WHAT THIS TASK INVOLVES
Although the records contain pictures, none belong in the copy: restate word for word only the lines from the one with "ATOM 97 N N" through the one with "ATOM 130 N N", both included.

===== DATA UNDER STUDY =====

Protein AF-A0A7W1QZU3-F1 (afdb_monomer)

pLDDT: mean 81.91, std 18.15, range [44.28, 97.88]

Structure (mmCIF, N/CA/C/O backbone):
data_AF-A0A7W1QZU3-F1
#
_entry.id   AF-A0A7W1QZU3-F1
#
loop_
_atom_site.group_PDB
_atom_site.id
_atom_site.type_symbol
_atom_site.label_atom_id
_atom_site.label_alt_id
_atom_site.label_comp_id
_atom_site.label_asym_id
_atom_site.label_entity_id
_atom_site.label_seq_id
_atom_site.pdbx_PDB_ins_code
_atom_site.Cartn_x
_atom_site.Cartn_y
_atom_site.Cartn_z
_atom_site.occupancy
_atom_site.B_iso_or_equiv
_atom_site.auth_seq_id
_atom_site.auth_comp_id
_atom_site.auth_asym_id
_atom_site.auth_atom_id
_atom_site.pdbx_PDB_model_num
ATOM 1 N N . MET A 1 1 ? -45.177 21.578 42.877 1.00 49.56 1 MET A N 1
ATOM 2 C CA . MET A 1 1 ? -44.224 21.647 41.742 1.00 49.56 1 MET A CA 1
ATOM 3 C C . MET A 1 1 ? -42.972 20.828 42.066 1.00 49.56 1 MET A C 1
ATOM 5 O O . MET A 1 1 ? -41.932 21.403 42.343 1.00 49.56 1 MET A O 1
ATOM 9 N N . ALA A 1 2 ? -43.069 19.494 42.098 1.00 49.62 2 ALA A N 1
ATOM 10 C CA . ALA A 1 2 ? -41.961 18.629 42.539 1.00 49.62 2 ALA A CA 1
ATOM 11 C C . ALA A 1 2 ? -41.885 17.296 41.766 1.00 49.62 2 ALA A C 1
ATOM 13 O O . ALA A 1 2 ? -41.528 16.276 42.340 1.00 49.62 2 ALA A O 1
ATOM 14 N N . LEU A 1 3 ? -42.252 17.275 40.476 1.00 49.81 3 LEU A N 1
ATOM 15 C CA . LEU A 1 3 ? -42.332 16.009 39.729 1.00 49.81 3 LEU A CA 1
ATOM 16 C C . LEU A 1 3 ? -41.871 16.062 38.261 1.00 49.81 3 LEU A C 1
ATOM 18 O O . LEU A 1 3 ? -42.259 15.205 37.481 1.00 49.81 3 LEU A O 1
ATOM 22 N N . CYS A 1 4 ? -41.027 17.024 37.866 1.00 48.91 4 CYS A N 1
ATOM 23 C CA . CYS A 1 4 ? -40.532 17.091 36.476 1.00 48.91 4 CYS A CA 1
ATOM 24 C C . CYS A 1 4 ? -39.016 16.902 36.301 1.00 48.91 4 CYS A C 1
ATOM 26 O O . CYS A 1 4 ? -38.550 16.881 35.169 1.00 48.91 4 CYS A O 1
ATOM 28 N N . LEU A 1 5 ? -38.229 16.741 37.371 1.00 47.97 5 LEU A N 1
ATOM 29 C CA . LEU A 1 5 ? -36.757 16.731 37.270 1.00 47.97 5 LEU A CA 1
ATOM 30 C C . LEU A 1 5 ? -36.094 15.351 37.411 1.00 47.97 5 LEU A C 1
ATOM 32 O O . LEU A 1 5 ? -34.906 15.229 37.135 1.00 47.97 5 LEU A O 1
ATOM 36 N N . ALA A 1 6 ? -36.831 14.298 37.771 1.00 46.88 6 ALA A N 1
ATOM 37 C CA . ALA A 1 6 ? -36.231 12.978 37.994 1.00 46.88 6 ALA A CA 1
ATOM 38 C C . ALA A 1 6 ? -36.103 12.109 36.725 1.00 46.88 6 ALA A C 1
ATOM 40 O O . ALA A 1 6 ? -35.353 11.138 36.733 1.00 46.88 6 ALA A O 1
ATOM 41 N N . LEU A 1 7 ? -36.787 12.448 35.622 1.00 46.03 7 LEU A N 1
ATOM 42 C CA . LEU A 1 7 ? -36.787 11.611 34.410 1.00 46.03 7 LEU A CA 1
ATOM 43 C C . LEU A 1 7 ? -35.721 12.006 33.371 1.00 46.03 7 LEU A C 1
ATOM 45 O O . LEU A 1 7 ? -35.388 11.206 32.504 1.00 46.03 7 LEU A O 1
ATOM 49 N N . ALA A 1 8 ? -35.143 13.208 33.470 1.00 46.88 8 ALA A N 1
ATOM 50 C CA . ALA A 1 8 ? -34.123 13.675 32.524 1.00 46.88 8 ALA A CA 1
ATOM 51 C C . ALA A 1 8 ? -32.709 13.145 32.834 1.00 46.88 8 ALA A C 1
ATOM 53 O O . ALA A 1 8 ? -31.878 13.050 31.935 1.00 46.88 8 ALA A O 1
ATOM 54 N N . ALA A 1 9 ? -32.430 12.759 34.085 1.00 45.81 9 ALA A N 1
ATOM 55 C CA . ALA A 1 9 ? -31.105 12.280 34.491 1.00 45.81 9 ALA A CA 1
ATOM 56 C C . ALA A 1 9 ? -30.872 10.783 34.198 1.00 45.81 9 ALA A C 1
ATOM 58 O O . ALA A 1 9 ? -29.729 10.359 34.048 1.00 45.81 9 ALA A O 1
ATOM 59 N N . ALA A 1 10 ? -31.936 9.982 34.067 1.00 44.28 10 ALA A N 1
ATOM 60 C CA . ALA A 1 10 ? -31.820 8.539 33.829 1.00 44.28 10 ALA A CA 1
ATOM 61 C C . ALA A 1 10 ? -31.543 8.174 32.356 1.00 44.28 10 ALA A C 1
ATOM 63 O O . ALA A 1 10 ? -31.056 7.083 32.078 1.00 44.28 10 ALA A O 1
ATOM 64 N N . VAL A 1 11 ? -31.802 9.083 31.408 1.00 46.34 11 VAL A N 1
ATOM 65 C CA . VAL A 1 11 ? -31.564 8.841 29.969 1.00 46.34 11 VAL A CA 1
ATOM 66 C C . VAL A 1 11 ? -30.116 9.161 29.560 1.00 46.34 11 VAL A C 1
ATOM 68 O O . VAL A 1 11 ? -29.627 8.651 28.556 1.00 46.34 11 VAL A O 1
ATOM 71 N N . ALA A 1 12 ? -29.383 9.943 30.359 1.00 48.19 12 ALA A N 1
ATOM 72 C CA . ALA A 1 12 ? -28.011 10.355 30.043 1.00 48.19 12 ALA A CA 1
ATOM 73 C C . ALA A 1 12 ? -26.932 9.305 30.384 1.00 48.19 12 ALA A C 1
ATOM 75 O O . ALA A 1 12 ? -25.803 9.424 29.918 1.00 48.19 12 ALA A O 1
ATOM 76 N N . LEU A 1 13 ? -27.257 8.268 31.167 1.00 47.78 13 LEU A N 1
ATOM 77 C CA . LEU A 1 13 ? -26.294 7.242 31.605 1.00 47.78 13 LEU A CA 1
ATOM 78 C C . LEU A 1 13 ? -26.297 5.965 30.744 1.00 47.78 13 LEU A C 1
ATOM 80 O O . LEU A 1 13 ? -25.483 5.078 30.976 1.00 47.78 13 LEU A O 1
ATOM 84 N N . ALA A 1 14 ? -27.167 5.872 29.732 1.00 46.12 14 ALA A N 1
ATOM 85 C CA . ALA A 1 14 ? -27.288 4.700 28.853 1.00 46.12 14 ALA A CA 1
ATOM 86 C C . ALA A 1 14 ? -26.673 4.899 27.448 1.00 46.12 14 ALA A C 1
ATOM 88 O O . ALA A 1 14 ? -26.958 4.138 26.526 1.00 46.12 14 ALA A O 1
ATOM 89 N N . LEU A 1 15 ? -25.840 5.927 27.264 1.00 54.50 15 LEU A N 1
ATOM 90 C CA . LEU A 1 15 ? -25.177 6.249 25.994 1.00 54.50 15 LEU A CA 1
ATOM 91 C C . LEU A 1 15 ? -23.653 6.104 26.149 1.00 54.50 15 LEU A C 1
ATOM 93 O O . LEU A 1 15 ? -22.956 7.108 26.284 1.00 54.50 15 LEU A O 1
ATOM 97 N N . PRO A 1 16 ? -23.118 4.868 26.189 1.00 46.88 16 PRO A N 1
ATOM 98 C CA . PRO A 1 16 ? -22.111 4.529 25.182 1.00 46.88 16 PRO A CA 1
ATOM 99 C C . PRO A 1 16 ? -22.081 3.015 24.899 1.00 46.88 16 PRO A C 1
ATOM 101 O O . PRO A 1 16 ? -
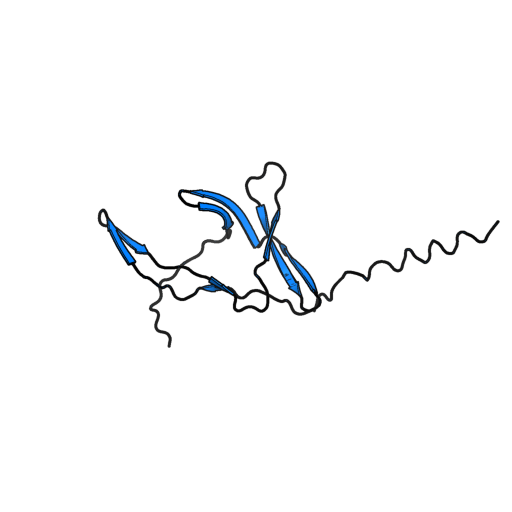21.234 2.296 25.411 1.00 46.88 16 PRO A O 1
ATOM 104 N N . ALA A 1 17 ? -22.998 2.492 24.090 1.00 49.53 17 ALA A N 1
ATOM 105 C CA . ALA A 1 17 ? -22.854 1.119 23.572 1.00 49.53 17 ALA A CA 1
ATOM 106 C C . ALA A 1 17 ? -23.160 1.000 22.075 1.00 49.53 17 ALA A C 1
ATOM 108 O O . ALA A 1 17 ? -22.766 0.038 21.423 1.00 49.53 17 ALA A O 1
ATOM 109 N N . LEU A 1 18 ? -23.794 2.016 21.487 1.00 52.00 18 LEU A N 1
ATOM 110 C CA . LEU A 1 18 ? -24.038 2.096 20.052 1.00 52.00 18 LEU A CA 1
ATOM 111 C C . LEU A 1 18 ? -22.776 2.618 19.348 1.00 52.00 18 LEU A C 1
ATOM 113 O O . LEU A 1 18 ? -22.731 3.770 18.931 1.00 52.00 18 LEU A O 1
ATOM 117 N N . GLY A 1 19 ? -21.715 1.813 19.263 1.00 56.97 19 GLY A N 1
ATOM 118 C CA . GLY A 1 19 ? -20.600 2.148 18.365 1.00 56.97 19 GLY A CA 1
ATOM 119 C C . GLY A 1 19 ? -19.210 1.645 18.731 1.00 56.97 19 GLY A C 1
ATOM 120 O O . GLY A 1 19 ? -18.293 1.829 17.933 1.00 56.97 19 GLY A O 1
ATOM 121 N N . GLN A 1 20 ? -19.020 1.009 19.887 1.00 68.50 20 GLN A N 1
ATOM 122 C CA . GLN A 1 20 ? -17.757 0.333 20.181 1.00 68.50 20 GLN A CA 1
ATOM 123 C C . GLN A 1 20 ? -17.875 -1.122 19.730 1.00 68.50 20 GLN A C 1
ATOM 125 O O . GLN A 1 20 ? -18.540 -1.924 20.376 1.00 68.50 20 GLN A O 1
ATOM 130 N N . GLY A 1 21 ? -17.290 -1.428 18.570 1.00 77.44 21 GLY A N 1
ATOM 131 C CA . GLY A 1 21 ? -17.174 -2.808 18.100 1.00 77.44 21 GLY A CA 1
ATOM 132 C C . GLY A 1 21 ? -16.354 -3.670 19.054 1.00 77.44 21 GLY A C 1
ATOM 133 O O . GLY A 1 21 ? -15.596 -3.154 19.879 1.00 77.44 21 GLY A O 1
ATOM 134 N N . ASP A 1 22 ? -16.487 -4.983 18.914 1.00 86.50 22 ASP A N 1
ATOM 135 C CA . ASP A 1 22 ? -15.699 -5.940 19.677 1.00 86.50 22 ASP A CA 1
ATOM 136 C C . ASP A 1 22 ? -14.223 -5.807 19.277 1.00 86.50 22 ASP A C 1
ATOM 138 O O . ASP A 1 22 ? -13.833 -6.015 18.125 1.00 86.50 22 ASP A O 1
ATOM 142 N N . ALA A 1 23 ? -13.380 -5.448 20.246 1.00 85.31 23 ALA A N 1
ATOM 143 C CA . ALA A 1 23 ? -11.942 -5.309 20.039 1.00 85.31 23 ALA A CA 1
ATOM 144 C C . ALA A 1 23 ? -11.280 -6.629 19.604 1.00 85.31 23 ALA A C 1
ATOM 146 O O . ALA A 1 23 ? -10.226 -6.589 18.970 1.00 85.31 23 ALA A O 1
ATOM 147 N N . ASN A 1 24 ? -11.911 -7.769 19.903 1.00 90.31 24 ASN A N 1
ATOM 148 C CA . ASN A 1 24 ? -11.457 -9.104 19.522 1.00 90.31 24 ASN A CA 1
ATOM 149 C C . ASN A 1 24 ? -12.056 -9.583 18.194 1.00 90.31 24 ASN A C 1
ATOM 151 O O . ASN A 1 24 ? -11.707 -10.671 17.729 1.00 90.31 24 ASN A O 1
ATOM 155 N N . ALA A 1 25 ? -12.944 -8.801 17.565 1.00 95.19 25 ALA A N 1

=====

COMPLETED EXERCISE
ATOM 97 N N . PRO A 1 16 ? -23.118 4.868 26.189 1.00 46.88 16 PRO A N 1
ATOM 98 C CA . PRO A 1 16 ? -22.111 4.529 25.182 1.00 46.88 16 PRO A CA 1
ATOM 99 C C . PRO A 1 16 ? -22.081 3.015 24.899 1.00 46.88 16 PRO A C 1
ATOM 101 O O . PRO A 1 16 ? -
21.234 2.296 25.411 1.00 46.88 16 PRO A O 1
ATOM 104 N N . ALA A 1 17 ? -22.998 2.492 24.090 1.00 49.53 17 ALA A N 1
ATOM 105 C CA . ALA A 1 17 ? -22.854 1.119 23.572 1.00 49.53 17 ALA A CA 1
ATOM 106 C C . ALA A 1 17 ? -23.160 1.000 22.075 1.00 49.53 17 ALA A C 1
ATOM 108 O O . ALA A 1 17 ? -22.766 0.038 21.423 1.00 49.53 17 ALA A O 1
ATOM 109 N N . LEU A 1 18 ? -23.794 2.016 21.487 1.00 52.00 18 LEU A N 1
ATOM 110 C CA . LEU A 1 18 ? -24.038 2.096 20.052 1.00 52.00 18 LEU A CA 1
ATOM 111 C C . LEU A 1 18 ? -22.776 2.618 19.348 1.00 52.00 18 LEU A C 1
ATOM 113 O O . LEU A 1 18 ? -22.731 3.770 18.931 1.00 52.00 18 LEU A O 1
ATOM 117 N N . GLY A 1 19 ? -21.715 1.813 19.263 1.00 56.97 19 GLY A N 1
ATOM 118 C CA . GLY A 1 19 ? -20.600 2.148 18.365 1.00 56.97 19 GLY A CA 1
ATOM 119 C C . GLY A 1 19 ? -19.210 1.645 18.731 1.00 56.97 19 GLY A C 1
ATOM 120 O O . GLY A 1 19 ? -18.293 1.829 17.933 1.00 56.97 19 GLY A O 1
ATOM 121 N N . GLN A 1 20 ? -19.020 1.009 19.887 1.00 68.50 20 GLN A N 1
ATOM 122 C CA . GLN A 1 20 ? -17.757 0.333 20.181 1.00 68.50 20 GLN A CA 1
ATOM 123 C C . GLN A 1 20 ? -17.875 -1.122 19.730 1.00 68.50 20 GLN A C 1
ATOM 125 O O . GLN A 1 20 ? -18.540 -1.924 20.376 1.00 68.50 20 GLN A O 1
ATOM 130 N N . GLY A 1 21 ? -17.290 -1.428 18.570 1.00 77.44 21 GLY A N 1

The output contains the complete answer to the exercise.